For the reactivity comparisons at the per-residue level, a question arises as to how the evaluation should be performed. For example, the S-containing peptide contains 16 more exchangeable hydrogens due to the side-chain site on the S residues when compared with the A-containing peptide ions. Therefore, a direct comparison of per-residue deuterium content may not provide the simplest representation of the relative accessibility. Thus the S and A deuterium content values are scaled according to their fractional values of the total deuterium incorporated into the neutral residues. K residues are not included in this analysis because, considering the HDX mechanism, different charge site configurations could contribute to the observed differences. Here, rather the interest is in comparing the average differences in accessibility to different regions of the peptide through the use of the S and A residues.
Figure 3 shows the comparison of the deuterium content of the S and A residues on the respective peptide ions. For the A-containing peptide, only four residues show significantly greater accessibility; these are the A4, A5, A19, and A20 residues. For the S-containing peptide, the residues showing significantly increased accessibility are the S2, S9, S10, S13, S15, and S17 residues. Overall, the results suggest a greater accessibility to middle residues for the S-containing peptide ion. This could result from increased charge solvation by the S residues as discussed below. Notably, the relative per-residue deuterium uptake values shown in Fig. 3 exhibit different levels of precision (also shown as independent values in Table S1). This appears to primarily result from variability in determining the peak centers of low-abundance fragment ions. For example, two required fragment ions used to determine the deuterium content for S3 and S18 residues are ~ 40% lower in intensity relative to those used for the S13 and S19 residues. That said, the error levels are consistent with those reported previously [67, 71, 77, 81].

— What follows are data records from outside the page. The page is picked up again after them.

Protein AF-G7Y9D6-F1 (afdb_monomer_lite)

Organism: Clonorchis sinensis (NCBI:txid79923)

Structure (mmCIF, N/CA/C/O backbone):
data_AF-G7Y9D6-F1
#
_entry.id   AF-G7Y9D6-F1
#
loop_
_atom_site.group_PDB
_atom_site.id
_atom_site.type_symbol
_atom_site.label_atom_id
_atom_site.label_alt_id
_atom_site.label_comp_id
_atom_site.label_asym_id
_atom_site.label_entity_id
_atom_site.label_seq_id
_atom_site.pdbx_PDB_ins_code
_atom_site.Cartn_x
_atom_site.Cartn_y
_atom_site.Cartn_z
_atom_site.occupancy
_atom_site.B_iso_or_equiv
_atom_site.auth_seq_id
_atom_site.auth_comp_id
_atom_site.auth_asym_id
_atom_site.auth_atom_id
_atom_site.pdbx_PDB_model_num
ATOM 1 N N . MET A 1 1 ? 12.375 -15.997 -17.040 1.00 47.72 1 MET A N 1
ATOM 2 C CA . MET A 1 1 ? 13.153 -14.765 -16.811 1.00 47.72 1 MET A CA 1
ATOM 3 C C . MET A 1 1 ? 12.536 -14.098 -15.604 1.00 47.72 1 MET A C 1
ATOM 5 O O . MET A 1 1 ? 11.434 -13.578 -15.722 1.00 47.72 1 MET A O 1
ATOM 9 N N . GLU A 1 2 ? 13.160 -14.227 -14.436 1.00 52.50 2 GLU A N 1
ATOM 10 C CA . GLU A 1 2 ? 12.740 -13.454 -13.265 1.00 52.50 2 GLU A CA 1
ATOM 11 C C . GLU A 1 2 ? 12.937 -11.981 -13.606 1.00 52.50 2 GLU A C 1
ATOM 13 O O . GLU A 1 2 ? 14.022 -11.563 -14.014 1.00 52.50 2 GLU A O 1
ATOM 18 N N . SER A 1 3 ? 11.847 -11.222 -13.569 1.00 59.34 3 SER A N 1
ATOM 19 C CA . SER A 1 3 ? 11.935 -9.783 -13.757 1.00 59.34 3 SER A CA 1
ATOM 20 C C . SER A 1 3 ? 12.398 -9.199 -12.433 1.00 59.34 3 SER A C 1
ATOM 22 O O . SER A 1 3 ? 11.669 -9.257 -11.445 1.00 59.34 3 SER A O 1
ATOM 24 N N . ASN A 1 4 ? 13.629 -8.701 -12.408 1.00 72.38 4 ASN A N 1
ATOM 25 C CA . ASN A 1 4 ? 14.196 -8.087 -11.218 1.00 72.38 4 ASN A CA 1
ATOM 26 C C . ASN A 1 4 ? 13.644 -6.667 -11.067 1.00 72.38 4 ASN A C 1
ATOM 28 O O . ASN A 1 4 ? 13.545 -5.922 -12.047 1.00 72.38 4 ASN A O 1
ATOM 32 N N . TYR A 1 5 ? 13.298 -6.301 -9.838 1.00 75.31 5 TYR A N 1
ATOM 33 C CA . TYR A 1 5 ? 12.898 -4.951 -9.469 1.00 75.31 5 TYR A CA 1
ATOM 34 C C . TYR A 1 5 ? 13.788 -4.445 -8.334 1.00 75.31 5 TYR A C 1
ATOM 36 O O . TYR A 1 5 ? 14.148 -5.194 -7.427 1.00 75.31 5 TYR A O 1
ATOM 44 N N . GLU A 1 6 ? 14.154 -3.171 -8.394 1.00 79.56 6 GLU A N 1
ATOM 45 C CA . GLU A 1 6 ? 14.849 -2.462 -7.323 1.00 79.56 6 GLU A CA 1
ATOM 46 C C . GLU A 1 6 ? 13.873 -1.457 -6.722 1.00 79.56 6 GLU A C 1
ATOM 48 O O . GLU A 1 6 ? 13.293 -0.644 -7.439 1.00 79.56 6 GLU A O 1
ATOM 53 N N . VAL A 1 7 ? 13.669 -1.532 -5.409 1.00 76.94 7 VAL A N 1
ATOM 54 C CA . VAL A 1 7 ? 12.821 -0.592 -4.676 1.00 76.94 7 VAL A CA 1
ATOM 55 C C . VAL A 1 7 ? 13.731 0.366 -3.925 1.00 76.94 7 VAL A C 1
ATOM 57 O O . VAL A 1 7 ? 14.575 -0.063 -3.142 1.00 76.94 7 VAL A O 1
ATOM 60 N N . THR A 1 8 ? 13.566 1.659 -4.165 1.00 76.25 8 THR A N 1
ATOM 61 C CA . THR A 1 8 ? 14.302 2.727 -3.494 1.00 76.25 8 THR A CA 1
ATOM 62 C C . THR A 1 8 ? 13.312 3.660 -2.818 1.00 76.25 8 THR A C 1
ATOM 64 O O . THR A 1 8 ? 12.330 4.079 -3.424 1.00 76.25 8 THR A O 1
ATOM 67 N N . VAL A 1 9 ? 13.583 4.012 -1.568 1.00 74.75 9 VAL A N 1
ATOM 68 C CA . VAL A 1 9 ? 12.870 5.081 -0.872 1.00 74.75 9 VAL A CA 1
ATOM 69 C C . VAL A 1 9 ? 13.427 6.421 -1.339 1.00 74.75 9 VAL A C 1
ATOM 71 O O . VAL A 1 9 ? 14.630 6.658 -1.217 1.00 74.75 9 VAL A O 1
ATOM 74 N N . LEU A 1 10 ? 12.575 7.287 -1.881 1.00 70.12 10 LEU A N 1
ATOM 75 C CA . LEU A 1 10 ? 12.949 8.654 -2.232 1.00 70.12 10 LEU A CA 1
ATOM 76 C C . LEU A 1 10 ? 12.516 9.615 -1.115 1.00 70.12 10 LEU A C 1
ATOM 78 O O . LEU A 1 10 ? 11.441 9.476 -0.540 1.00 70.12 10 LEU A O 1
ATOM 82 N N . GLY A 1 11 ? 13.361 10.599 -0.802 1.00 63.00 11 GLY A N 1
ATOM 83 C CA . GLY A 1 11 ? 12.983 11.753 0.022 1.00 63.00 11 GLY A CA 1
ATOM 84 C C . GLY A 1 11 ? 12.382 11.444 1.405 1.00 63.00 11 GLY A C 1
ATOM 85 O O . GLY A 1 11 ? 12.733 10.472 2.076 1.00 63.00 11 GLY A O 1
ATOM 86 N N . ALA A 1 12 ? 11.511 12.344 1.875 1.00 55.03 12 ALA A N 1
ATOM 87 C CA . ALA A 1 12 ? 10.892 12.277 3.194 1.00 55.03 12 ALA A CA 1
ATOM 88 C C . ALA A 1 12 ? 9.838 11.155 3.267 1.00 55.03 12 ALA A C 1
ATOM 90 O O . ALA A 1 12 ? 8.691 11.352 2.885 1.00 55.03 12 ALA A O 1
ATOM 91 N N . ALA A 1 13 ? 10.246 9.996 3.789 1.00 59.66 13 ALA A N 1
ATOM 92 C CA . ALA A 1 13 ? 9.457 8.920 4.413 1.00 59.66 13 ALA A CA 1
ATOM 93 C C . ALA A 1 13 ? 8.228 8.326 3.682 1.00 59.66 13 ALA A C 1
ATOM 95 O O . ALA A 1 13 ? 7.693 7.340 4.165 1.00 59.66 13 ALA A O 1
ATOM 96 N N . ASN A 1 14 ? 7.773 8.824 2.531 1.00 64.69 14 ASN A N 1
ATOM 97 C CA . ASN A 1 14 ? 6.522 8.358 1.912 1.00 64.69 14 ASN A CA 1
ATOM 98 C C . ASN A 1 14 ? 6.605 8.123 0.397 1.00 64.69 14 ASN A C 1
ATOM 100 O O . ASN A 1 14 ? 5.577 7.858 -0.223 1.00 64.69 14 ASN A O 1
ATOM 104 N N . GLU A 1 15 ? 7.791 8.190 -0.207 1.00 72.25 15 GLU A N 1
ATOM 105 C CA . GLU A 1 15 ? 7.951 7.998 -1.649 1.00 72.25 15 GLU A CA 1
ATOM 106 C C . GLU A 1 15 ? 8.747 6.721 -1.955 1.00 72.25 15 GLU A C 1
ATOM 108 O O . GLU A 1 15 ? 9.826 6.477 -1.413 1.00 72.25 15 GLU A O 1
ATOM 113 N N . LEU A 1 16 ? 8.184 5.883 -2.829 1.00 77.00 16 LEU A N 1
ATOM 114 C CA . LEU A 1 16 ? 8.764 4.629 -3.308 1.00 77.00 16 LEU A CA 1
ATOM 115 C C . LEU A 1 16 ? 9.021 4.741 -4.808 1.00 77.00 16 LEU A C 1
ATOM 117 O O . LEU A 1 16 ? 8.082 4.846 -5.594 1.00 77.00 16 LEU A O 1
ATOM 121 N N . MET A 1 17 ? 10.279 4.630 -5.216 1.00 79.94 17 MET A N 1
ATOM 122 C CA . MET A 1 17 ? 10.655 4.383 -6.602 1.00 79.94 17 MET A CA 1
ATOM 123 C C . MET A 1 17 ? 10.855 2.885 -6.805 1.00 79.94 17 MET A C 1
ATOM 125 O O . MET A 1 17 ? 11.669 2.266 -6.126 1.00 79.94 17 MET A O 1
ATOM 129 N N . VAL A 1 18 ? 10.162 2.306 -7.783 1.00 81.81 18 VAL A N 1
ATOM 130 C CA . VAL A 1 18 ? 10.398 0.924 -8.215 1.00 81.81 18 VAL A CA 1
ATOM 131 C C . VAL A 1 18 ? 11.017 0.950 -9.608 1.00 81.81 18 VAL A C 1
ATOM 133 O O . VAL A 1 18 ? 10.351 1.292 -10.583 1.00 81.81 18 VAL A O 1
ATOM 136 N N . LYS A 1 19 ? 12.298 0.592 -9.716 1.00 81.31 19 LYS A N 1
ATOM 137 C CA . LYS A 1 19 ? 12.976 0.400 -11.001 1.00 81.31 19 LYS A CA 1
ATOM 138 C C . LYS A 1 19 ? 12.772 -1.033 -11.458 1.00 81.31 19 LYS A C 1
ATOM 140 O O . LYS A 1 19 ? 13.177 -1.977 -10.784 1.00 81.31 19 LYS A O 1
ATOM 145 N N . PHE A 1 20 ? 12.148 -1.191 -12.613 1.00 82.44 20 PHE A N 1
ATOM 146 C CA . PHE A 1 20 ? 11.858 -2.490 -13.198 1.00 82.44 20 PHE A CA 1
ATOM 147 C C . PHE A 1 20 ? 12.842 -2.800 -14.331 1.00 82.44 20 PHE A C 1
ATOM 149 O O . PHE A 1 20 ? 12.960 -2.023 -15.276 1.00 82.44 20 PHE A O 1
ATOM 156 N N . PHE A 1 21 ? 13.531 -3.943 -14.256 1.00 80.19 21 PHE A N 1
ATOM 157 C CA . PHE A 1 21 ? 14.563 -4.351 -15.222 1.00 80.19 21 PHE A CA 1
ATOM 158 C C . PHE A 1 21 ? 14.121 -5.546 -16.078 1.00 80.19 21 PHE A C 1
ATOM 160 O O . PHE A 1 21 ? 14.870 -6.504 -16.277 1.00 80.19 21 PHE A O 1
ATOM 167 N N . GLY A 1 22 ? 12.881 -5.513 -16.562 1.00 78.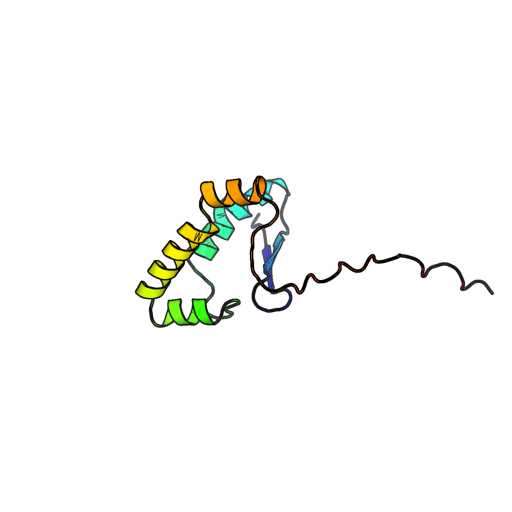50 22 GLY A N 1
ATOM 168 C CA . GLY A 1 22 ? 12.319 -6.533 -17.444 1.00 78.50 22 GLY A CA 1
ATOM 169 C C . GLY A 1 22 ? 11.748 -5.950 -18.741 1.00 78.50 22 GLY A C 1
ATOM 170 O O . GLY A 1 22 ? 11.738 -4.732 -18.926 1.00 78.50 22 GLY A O 1
ATOM 171 N N . PRO A 1 23 ? 11.251 -6.809 -19.646 1.00 82.06 23 PRO A N 1
ATOM 172 C CA . PRO A 1 23 ? 10.521 -6.377 -20.837 1.00 82.06 23 PRO A CA 1
ATOM 173 C C . PRO A 1 23 ? 9.334 -5.481 -20.463 1.00 82.06 23 PRO A C 1
ATOM 175 O O . PRO A 1 23 ? 8.663 -5.751 -19.470 1.00 82.06 23 PRO A O 1
ATOM 178 N N . ALA A 1 24 ? 9.022 -4.460 -21.267 1.00 78.88 24 ALA A N 1
ATOM 179 C CA . ALA A 1 24 ? 7.889 -3.563 -21.000 1.00 78.88 24 ALA A CA 1
ATOM 180 C C . ALA A 1 24 ? 6.542 -4.310 -20.895 1.00 78.88 24 ALA A C 1
ATOM 182 O O . ALA A 1 24 ? 5.660 -3.908 -20.143 1.00 78.88 24 ALA A O 1
ATOM 183 N N . GLU A 1 25 ? 6.419 -5.442 -21.590 1.00 78.88 25 GLU A N 1
ATOM 184 C CA . GLU A 1 25 ? 5.284 -6.375 -21.527 1.00 78.88 25 GLU A CA 1
ATOM 185 C C . GLU A 1 25 ? 5.031 -6.924 -20.113 1.00 78.88 25 GLU A C 1
ATOM 187 O O . GLU A 1 25 ? 3.908 -7.286 -19.786 1.00 78.88 25 GLU A O 1
ATOM 192 N N . ASN A 1 26 ? 6.059 -6.946 -19.260 1.00 80.88 26 ASN A N 1
ATOM 193 C CA . ASN A 1 26 ? 5.979 -7.429 -17.887 1.00 80.88 26 ASN A CA 1
ATOM 194 C C . ASN A 1 26 ? 5.669 -6.312 -16.875 1.00 80.88 26 ASN A C 1
ATOM 196 O O . ASN A 1 26 ? 5.606 -6.595 -15.680 1.00 80.88 26 ASN A O 1
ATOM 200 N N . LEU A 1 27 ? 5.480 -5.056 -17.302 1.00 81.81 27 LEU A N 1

Comparison to Candidate Structures from MD Simulations
The HDX behavior of the S-containing peptide was further considered using MD simulations. To find the best structural type (or types) exhibiting similar exchange site accessibility to the gas-phase conformer type, simulated annealing was conducted for [M + 3H]3+ peptide ions using two different charge configurations as well as two different simulation times (see “Experimental”). As shown in Fig. S3 in the Supplementary Information section, the collision cross sections obtained from MD simulations are, for the most part, significantly smaller than the experimental value. An examination of some of these structures, reveals extremely compact ion conformer types with significant charge solvation of the charge sites by the serine residues as shown in Fig. S4 (Supplementary Information section). Indeed, as an indicator of how the MD simulations captured such charge solvation, consider that only 71 of 8000 structures were observed to have collision cross sections within ± 2% of the experimental value for the compact [M+3H]3+ ions.

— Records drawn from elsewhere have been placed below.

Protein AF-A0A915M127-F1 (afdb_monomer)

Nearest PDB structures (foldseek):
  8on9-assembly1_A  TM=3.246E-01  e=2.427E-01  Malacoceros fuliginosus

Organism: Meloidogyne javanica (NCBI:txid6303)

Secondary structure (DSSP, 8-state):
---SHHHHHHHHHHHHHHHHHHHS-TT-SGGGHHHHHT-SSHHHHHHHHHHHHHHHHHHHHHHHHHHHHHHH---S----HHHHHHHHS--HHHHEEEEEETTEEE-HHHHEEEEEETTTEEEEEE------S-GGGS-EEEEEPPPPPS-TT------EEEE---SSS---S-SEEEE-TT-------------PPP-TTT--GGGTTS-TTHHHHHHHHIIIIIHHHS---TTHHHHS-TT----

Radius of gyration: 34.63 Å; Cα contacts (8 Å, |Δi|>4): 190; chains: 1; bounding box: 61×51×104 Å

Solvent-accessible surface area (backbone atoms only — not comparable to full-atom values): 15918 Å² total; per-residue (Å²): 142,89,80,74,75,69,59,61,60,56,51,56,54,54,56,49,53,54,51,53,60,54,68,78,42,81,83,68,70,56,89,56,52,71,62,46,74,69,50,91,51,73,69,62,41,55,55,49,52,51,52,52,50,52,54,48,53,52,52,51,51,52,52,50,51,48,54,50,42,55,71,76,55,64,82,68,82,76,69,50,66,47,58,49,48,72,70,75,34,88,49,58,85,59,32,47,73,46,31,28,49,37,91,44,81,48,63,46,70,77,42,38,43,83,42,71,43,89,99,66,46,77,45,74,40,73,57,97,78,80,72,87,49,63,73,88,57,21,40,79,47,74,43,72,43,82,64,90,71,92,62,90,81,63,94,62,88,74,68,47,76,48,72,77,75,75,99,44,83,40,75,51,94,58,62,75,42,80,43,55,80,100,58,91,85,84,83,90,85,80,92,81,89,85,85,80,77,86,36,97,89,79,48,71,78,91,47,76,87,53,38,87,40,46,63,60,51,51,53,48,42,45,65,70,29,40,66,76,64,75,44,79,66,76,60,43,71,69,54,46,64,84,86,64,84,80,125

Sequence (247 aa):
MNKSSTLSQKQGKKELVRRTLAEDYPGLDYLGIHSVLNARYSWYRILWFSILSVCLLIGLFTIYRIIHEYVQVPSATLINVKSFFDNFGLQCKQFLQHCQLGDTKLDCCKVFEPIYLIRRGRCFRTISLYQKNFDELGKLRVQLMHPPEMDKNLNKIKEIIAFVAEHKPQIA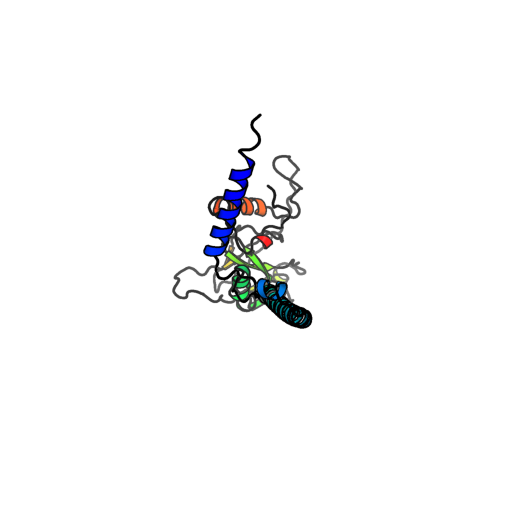PFPRYYLYPNVWTKMRLSARRIRLFPAAEVCSDEYLNVGKDICYIERWIQTYLEGPLNCTYPYMNEIRPTKLSRL

Structure (mmCIF, N/CA/C/O backbone):
data_AF-A0A915M127-F1
#
_entry.id   AF-A0A915M127-F1
#
loop_
_atom_site.group_PDB
_atom_site.id
_atom_site.type_symbol
_atom_site.label_atom_id
_atom_site.label_alt_id
_atom_site.label_comp_id
_atom_site.label_asym_id
_atom_site.label_entity_id
_atom_site.label_seq_id
_atom_site.pdbx_PDB_ins_code
_atom_site.Cartn_x
_atom_site.Cartn_y
_atom_site.Cartn_z
_atom_site.occupancy
_atom_site.B_iso_or_equiv
_atom_site.auth_seq_id
_atom_site.auth_comp_id
_atom_site.auth_asym_id
_atom_site.auth_atom_id
_atom_site.pdbx_PDB_model_num
ATOM 1 N N . MET A 1 1 ? 2.031 33.344 81.693 1.00 42.09 1 MET A N 1
ATOM 2 C CA . MET A 1 1 ? 0.870 32.428 81.780 1.00 42.09 1 MET A CA 1
ATOM 3 C C . MET A 1 1 ? -0.126 32.805 80.688 1.00 42.09 1 MET A C 1
ATOM 5 O O . MET A 1 1 ? -0.754 33.834 80.831 1.00 42.09 1 MET A O 1
ATOM 9 N N . ASN A 1 2 ? -0.205 32.066 79.574 1.00 46.06 2 ASN A N 1
ATOM 10 C CA . ASN A 1 2 ? -1.273 32.202 78.562 1.00 46.06 2 ASN A CA 1
ATOM 11 C C . ASN A 1 2 ? -1.235 30.987 77.615 1.00 46.06 2 ASN A C 1
ATOM 13 O O . ASN A 1 2 ? -0.660 31.033 76.533 1.00 46.06 2 ASN A O 1
ATOM 17 N N . LYS A 1 3 ? -1.776 29.849 78.069 1.00 45.22 3 LYS A N 1
ATOM 18 C CA . LYS A 1 3 ? -1.919 28.614 77.265 1.00 45.22 3 LYS A CA 1
ATOM 19 C C . LYS A 1 3 ? -3.330 28.002 77.327 1.00 45.22 3 LYS A C 1
ATOM 21 O O . LYS A 1 3 ? -3.561 26.962 76.726 1.00 45.22 3 LYS A O 1
ATOM 26 N N . SER A 1 4 ? -4.268 28.647 78.029 1.00 47.22 4 SER A N 1
ATOM 27 C CA . SER A 1 4 ? -5.620 28.113 78.276 1.00 47.22 4 SER A CA 1
ATOM 28 C C . SER A 1 4 ? -6.640 28.480 77.180 1.00 47.22 4 SER A C 1
ATOM 30 O O . SER A 1 4 ? -7.591 27.745 76.935 1.00 47.22 4 SER A O 1
ATOM 32 N N . SER A 1 5 ? -6.430 29.574 76.438 1.00 48.31 5 SER A N 1
ATOM 33 C CA . SER A 1 5 ? -7.429 30.109 75.495 1.00 48.31 5 SER A CA 1
ATOM 34 C C . SER A 1 5 ? -7.428 29.474 74.094 1.00 48.31 5 SER A C 1
ATOM 36 O O . SER A 1 5 ? -8.428 29.563 73.387 1.00 48.31 5 SER A O 1
ATOM 38 N N . THR A 1 6 ? -6.363 28.783 73.677 1.00 47.22 6 THR A N 1
ATOM 39 C CA . THR A 1 6 ? -6.256 28.191 72.323 1.00 47.22 6 THR A CA 1
ATOM 40 C C . THR A 1 6 ? -6.834 26.776 72.197 1.00 47.22 6 THR A C 1
ATOM 42 O O . THR A 1 6 ? -7.047 26.298 71.081 1.00 47.22 6 THR A O 1
ATOM 45 N N . LEU A 1 7 ? -7.126 26.100 73.314 1.00 50.34 7 LEU A N 1
ATOM 46 C CA . LEU A 1 7 ? -7.706 24.748 73.327 1.00 50.34 7 LEU A CA 1
ATOM 47 C C . LEU A 1 7 ? -9.230 24.754 73.124 1.00 50.34 7 LEU A C 1
ATOM 49 O O . LEU A 1 7 ? -9.739 23.939 72.355 1.00 50.34 7 LEU A O 1
ATOM 53 N N . SER A 1 8 ? -9.935 25.728 73.707 1.00 48.59 8 SER A N 1
ATOM 54 C CA . SER A 1 8 ? -11.399 25.849 73.599 1.00 48.59 8 SER A CA 1
ATOM 55 C C . SER A 1 8 ? -11.862 26.188 72.168 1.00 48.59 8 SER A C 1
ATOM 57 O O . SER A 1 8 ? -12.795 25.591 71.632 1.00 48.59 8 SER A O 1
ATOM 59 N N . GLN A 1 9 ? -11.123 27.048 71.456 1.00 51.84 9 GLN A N 1
ATOM 60 C CA . GLN A 1 9 ? -11.476 27.451 70.087 1.00 51.84 9 GLN A CA 1
ATOM 61 C C . GLN A 1 9 ? -11.247 26.340 69.037 1.00 51.84 9 GLN A C 1
ATOM 63 O O . GLN A 1 9 ? -11.909 26.311 67.997 1.00 51.84 9 GLN A O 1
ATOM 68 N N . LYS A 1 10 ? -10.337 25.389 69.305 1.00 51.91 10 LYS A N 1
ATOM 69 C CA . LYS A 1 10 ? -10.114 24.205 68.452 1.00 51.91 10 LYS A CA 1
ATOM 70 C C . LYS A 1 10 ? -11.212 23.149 68.603 1.00 51.91 10 LYS A C 1
ATOM 72 O O . LYS A 1 10 ? -11.467 22.429 67.639 1.00 51.91 10 LYS A O 1
ATOM 77 N N . GLN A 1 11 ? -11.858 23.063 69.767 1.00 53.84 11 GLN A N 1
ATOM 78 C CA . GLN A 1 11 ? -12.994 22.161 69.977 1.00 53.84 11 GLN A CA 1
ATOM 79 C C . GLN A 1 11 ? -14.227 22.648 69.205 1.00 53.84 11 GLN A C 1
ATOM 81 O O . GLN A 1 11 ? -14.786 21.880 68.428 1.00 53.84 11 GLN A O 1
ATOM 86 N N . GLY A 1 12 ? -14.549 23.946 69.268 1.00 61.09 12 GLY A N 1
ATOM 87 C CA . GLY A 1 12 ? -15.705 24.512 68.557 1.00 61.09 12 GLY A CA 1
ATOM 88 C C . GLY A 1 12 ? -15.650 24.373 67.029 1.00 61.09 12 GLY A C 1
ATOM 89 O O . GLY A 1 12 ? -16.664 24.086 66.399 1.00 61.09 12 GLY A O 1
ATOM 90 N N . LYS A 1 13 ? -14.464 24.497 66.411 1.00 59.50 13 LYS A N 1
ATOM 91 C CA . LYS A 1 13 ? -14.315 24.309 64.953 1.00 59.50 13 LYS A CA 1
ATOM 92 C C . LYS A 1 13 ? -14.474 22.852 64.514 1.00 59.50 13 LYS A C 1
ATOM 94 O O . LYS A 1 13 ? -15.013 22.610 63.441 1.00 59.50 13 LYS A O 1
ATOM 99 N N . LYS A 1 14 ? -14.028 21.885 65.324 1.00 61.88 14 LYS A N 1
ATOM 100 C CA . LYS A 1 14 ? -14.234 20.459 65.026 1.00 61.88 14 LYS A CA 1
ATOM 101 C C . LYS A 1 14 ? -15.705 20.074 65.147 1.00 61.88 14 LYS A C 1
ATOM 103 O O . LYS A 1 14 ? -16.187 19.335 64.299 1.00 61.88 14 LYS A O 1
ATOM 108 N N . GLU A 1 15 ? -16.403 20.605 66.148 1.00 64.62 15 GLU A N 1
ATOM 109 C CA . GLU A 1 15 ? -17.844 20.401 66.339 1.00 64.62 15 GLU A CA 1
ATOM 110 C C . GLU A 1 15 ? -18.656 20.966 65.162 1.00 64.62 15 GLU A C 1
ATOM 112 O O . GLU A 1 15 ? -19.556 20.305 64.650 1.00 64.62 15 GLU A O 1
ATOM 117 N N . LEU A 1 16 ? -18.292 22.166 64.691 1.00 66.19 16 LEU A N 1
ATOM 118 C CA . LEU A 1 16 ? -18.963 22.846 63.582 1.00 66.19 16 LEU A CA 1
ATOM 119 C C . LEU A 1 16 ? -18.772 22.107 62.250 1.00 66.19 16 LEU A C 1
ATOM 121 O O . LEU A 1 16 ? -19.744 21.870 61.544 1.00 66.19 16 LEU A O 1
ATOM 125 N N . VAL A 1 17 ? -17.540 21.675 61.948 1.00 63.66 17 VAL A N 1
ATOM 126 C CA . VAL A 1 17 ? -17.229 20.884 60.740 1.00 63.66 17 VAL A CA 1
ATOM 127 C C . VAL A 1 17 ? -17.954 19.535 60.754 1.00 63.66 17 VAL A C 1
ATOM 129 O O . VAL A 1 17 ? -18.365 19.038 59.709 1.00 63.66 17 VAL A O 1
ATOM 132 N N . ARG A 1 18 ? -18.146 18.941 61.939 1.00 59.34 18 ARG A N 1
ATOM 133 C CA . ARG A 1 18 ? -18.912 17.698 62.097 1.00 59.34 18 ARG A CA 1
ATOM 134 C C . ARG A 1 18 ? -20.396 17.888 61.791 1.00 59.34 18 ARG A C 1
ATOM 136 O O . ARG A 1 18 ? -21.004 16.975 61.249 1.00 59.34 18 ARG A O 1
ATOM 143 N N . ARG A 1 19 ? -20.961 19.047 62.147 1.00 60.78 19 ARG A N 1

To consider which of the structural types with matching collision cross sections best represented the experimental data, HDX kinetics modeling was employed (see “Experimental” above). Notably, this work does not include the very extensive MD trajectory modeling that was performed previously for the A-containing peptide [34, 35, 77]. Rather, here the MD simulations are only performed to provide an idea of conformer types that could account for the observed HDX accessibility [73]. From HAS scoring and kinetics modeling of the 71 structures, several conformer types appeared to exhibit significant charge solvation by middle residues. Based on the best ability to match the experimental results (see below), one of these ion structures was selected for discussion. This ion structure is shown in Fig. 4C.
The agreement between experimental and theoretical (HDX kinetics modeling) relative deuterium content is shown as a bar graph in Fig. 4A. A number of trends are shown to agree between the experimental and theoretical values. Here, we note that the theory favors sites that are in relative proximity to backbone carbonyls that are in relative proximity to charge sites. A trend captured by the theory for the first ion conformer is the relatively low levels of uptake for S3 and S4 and an increase in uptake for S5 and S7. This is followed by a slight decrease for S8 and then increases for S9 and S10. The model slightly overestimates the deuterium content for S12 to S14. This is followed by relatively good agreement between S15 and S17. The worst agreement is observed at the C-terminal and N-terminal ends for the S2, S18, and S20 residues. Overall, the average percent difference between experiment and theory is observed to be ~ 27.5% across all S residues.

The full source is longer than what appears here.